Towards Fully 8-bit Integer Inference for the Transformer Model
This work addresses the need for efficient inference in complex models like Transformers, offering a practical solution for deployment in resource-constrained environments, though it is incremental as it builds on existing quantization techniques.
The paper tackled the problem of reducing latency and storage in deep neural networks by developing a fully 8-bit integer inference method for Transformer models, achieving comparable performance to floating-point baselines with nearly 4x less memory footprint on translation and language modeling tasks.

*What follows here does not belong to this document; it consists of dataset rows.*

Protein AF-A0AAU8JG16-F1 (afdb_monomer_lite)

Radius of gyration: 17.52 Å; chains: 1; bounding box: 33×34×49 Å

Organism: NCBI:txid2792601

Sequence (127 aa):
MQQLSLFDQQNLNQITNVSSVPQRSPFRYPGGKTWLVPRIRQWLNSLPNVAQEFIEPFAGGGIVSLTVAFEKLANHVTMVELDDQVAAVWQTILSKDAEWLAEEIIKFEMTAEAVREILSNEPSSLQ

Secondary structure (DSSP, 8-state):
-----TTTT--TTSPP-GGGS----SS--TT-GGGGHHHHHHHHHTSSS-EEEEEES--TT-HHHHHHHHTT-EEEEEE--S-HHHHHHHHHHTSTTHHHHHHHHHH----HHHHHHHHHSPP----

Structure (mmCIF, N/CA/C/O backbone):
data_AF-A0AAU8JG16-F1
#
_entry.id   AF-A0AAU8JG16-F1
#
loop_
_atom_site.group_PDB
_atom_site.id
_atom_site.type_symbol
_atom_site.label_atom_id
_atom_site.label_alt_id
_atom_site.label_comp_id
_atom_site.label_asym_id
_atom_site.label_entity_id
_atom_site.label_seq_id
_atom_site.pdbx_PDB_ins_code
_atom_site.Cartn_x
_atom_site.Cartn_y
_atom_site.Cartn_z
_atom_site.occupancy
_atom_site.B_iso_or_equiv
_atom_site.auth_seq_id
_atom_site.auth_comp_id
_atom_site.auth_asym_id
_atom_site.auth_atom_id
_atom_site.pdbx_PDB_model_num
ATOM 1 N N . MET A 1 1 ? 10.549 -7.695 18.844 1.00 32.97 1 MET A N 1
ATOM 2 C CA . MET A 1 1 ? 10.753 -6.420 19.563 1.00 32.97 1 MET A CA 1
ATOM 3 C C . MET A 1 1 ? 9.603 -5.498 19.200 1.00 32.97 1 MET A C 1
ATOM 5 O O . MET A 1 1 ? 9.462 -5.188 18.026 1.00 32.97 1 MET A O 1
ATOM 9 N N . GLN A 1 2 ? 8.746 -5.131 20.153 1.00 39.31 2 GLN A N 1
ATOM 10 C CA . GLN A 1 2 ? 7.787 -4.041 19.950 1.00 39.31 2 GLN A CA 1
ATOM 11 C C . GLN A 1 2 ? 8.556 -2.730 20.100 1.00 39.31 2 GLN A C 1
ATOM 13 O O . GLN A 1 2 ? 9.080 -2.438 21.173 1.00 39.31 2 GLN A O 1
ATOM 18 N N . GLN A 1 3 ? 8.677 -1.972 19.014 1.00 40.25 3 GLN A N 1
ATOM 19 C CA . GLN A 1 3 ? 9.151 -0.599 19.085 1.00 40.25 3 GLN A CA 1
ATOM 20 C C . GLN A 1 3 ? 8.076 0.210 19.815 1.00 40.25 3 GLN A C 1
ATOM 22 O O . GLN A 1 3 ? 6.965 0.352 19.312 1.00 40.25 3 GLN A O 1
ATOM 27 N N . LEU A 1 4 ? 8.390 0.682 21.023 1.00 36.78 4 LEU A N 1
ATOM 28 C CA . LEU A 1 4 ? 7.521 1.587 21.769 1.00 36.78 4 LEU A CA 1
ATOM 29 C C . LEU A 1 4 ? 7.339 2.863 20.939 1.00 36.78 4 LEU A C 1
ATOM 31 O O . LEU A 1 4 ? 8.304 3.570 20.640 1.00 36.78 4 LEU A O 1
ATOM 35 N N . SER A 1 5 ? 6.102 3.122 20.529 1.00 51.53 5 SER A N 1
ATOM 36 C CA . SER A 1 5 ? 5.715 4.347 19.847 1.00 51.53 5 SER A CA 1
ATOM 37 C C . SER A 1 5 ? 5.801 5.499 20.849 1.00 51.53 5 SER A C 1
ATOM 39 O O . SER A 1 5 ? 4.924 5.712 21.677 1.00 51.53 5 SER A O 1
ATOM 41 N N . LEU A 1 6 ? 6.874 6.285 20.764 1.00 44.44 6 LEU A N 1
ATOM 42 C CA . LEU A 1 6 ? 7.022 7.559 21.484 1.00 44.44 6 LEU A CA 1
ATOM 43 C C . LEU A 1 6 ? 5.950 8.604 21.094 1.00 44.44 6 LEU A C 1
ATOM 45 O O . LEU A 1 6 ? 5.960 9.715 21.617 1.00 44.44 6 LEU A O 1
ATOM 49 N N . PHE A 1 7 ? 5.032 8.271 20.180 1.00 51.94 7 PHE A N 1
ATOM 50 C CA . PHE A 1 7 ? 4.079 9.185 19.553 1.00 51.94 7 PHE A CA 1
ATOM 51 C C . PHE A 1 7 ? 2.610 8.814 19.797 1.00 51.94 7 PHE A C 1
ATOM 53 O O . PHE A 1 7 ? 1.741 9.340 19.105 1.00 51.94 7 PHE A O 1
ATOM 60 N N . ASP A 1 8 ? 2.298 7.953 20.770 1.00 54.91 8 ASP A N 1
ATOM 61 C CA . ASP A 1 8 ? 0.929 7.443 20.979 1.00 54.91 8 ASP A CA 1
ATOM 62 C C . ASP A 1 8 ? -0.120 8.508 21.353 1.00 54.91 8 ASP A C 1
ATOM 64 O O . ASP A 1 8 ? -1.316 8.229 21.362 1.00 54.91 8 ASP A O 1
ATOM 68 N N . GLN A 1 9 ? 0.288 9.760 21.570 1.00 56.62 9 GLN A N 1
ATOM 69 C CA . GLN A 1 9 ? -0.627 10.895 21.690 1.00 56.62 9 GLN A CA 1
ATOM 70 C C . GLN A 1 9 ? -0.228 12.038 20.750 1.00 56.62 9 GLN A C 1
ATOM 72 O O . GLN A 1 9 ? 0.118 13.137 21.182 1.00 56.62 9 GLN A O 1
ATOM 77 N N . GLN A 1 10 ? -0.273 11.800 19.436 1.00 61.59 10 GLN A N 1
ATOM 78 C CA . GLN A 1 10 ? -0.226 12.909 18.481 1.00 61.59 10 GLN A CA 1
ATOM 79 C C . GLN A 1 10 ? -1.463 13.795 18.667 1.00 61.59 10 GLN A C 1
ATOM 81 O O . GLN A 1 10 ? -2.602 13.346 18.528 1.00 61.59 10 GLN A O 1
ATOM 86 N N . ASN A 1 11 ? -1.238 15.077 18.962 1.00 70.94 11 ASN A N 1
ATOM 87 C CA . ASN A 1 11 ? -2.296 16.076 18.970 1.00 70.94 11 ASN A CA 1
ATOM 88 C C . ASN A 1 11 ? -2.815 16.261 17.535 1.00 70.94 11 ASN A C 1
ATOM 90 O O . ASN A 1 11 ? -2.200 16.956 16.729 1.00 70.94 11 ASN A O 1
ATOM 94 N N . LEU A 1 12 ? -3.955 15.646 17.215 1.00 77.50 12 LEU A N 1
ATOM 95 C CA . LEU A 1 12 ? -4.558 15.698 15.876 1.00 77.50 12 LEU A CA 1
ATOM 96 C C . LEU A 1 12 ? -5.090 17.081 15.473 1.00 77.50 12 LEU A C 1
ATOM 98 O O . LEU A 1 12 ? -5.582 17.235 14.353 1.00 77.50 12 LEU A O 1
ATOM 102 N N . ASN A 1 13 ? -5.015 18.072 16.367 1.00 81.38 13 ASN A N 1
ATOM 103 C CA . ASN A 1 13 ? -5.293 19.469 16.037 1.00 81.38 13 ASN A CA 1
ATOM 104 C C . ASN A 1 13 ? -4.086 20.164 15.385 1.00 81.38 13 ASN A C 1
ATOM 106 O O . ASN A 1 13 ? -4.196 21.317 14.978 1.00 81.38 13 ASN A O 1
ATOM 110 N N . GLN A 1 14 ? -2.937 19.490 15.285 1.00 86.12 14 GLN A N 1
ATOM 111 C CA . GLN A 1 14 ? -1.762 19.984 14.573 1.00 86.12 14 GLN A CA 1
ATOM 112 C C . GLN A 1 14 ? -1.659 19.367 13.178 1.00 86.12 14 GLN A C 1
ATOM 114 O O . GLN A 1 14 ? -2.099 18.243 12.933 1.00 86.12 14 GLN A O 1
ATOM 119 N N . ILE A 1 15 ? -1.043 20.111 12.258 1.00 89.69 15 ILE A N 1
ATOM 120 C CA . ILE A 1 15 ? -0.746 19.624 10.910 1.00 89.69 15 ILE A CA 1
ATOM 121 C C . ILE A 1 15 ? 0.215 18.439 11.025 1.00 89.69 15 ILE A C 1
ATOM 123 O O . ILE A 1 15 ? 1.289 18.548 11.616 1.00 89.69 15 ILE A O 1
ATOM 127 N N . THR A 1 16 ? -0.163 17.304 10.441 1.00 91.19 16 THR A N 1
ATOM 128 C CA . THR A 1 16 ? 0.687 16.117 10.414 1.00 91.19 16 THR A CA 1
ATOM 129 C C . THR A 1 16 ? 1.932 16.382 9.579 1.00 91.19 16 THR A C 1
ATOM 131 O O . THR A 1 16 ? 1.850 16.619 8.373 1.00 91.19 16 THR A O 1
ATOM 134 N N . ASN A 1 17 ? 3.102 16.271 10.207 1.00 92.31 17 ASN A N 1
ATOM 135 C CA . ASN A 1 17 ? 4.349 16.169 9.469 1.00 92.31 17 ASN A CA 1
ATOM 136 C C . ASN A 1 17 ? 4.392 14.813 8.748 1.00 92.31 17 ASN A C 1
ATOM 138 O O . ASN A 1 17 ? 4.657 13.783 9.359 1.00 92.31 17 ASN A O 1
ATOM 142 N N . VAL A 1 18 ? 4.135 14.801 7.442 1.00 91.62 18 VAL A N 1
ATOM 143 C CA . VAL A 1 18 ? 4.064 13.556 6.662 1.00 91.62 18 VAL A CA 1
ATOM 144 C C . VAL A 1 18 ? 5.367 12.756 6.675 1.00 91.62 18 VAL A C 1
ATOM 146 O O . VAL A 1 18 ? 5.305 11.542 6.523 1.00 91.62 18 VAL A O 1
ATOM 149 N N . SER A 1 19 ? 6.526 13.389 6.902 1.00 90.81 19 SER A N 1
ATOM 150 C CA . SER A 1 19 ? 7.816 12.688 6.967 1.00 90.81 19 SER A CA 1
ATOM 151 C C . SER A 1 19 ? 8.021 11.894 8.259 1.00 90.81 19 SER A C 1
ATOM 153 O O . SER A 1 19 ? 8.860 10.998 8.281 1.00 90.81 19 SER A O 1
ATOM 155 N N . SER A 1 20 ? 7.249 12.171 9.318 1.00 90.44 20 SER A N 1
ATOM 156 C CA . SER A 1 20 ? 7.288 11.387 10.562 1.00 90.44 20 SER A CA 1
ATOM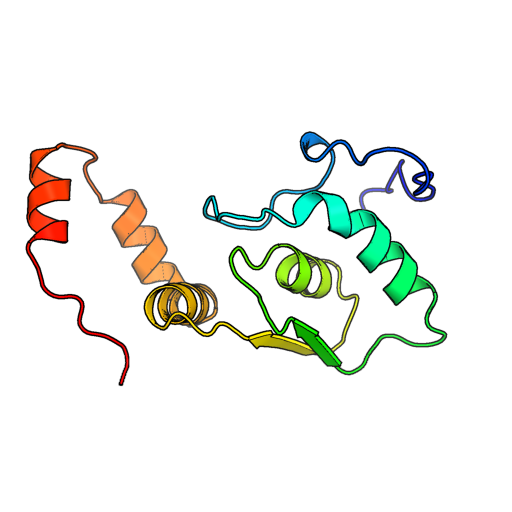 157 C C . SER A 1 20 ? 6.370 10.160 10.535 1.00 90.44 20 SER A C 1
ATOM 159 O O . SER A 1 20 ? 6.366 9.366 11.476 1.00 90.44 20 SER A O 1
ATOM 161 N N . VAL A 1 21 ? 5.593 9.984 9.464 1.00 92.25 21 VAL A N 1
ATOM 162 C CA . VAL A 1 21 ? 4.735 8.815 9.254 1.00 92.25 21 VAL A CA 1
ATOM 163 C C . VAL A 1 21 ? 5.506 7.765 8.441 1.00 92.25 21 VAL A C 1
ATOM 165 O O . VAL A 1 21 ? 6.161 8.127 7.462 1.00 92.25 21 VAL A O 1
ATOM 168 N N . PRO A 1 22 ? 5.436 6.465 8.789 1.00 93.31 22 PRO A N 1
ATOM 169 C CA . PRO A 1 22 ? 6.001 5.403 7.959 1.00 93.31 22 PRO A CA 1
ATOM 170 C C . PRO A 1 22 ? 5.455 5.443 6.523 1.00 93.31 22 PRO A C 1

8-bit integer inference, as a promising direction in reducing both the latency and storage of deep neural networks, has made great progress recently. On the other hand, previous systems still rely on 32-bit floating point for certain functions in complex models (e.g., Softmax in Transformer), and make heavy use of quantization and de-quantization. In this work, we show that after a principled modification on the Transformer architecture, dubbed Integer Transformer, an (almost) fully 8-bit integer inference algorithm Scale Propagation could be derived. De-quantization is adopted when necessary, which makes the network more efficient. Our experiments on WMT16 En<->Ro, WMT14 En<->De and En->Fr translation tasks as well as the WikiText-103 language modelling task show that the fully 8-bit Transformer system achieves comparable performance with the floating point baseline but requires nearly 4x less memory footprint.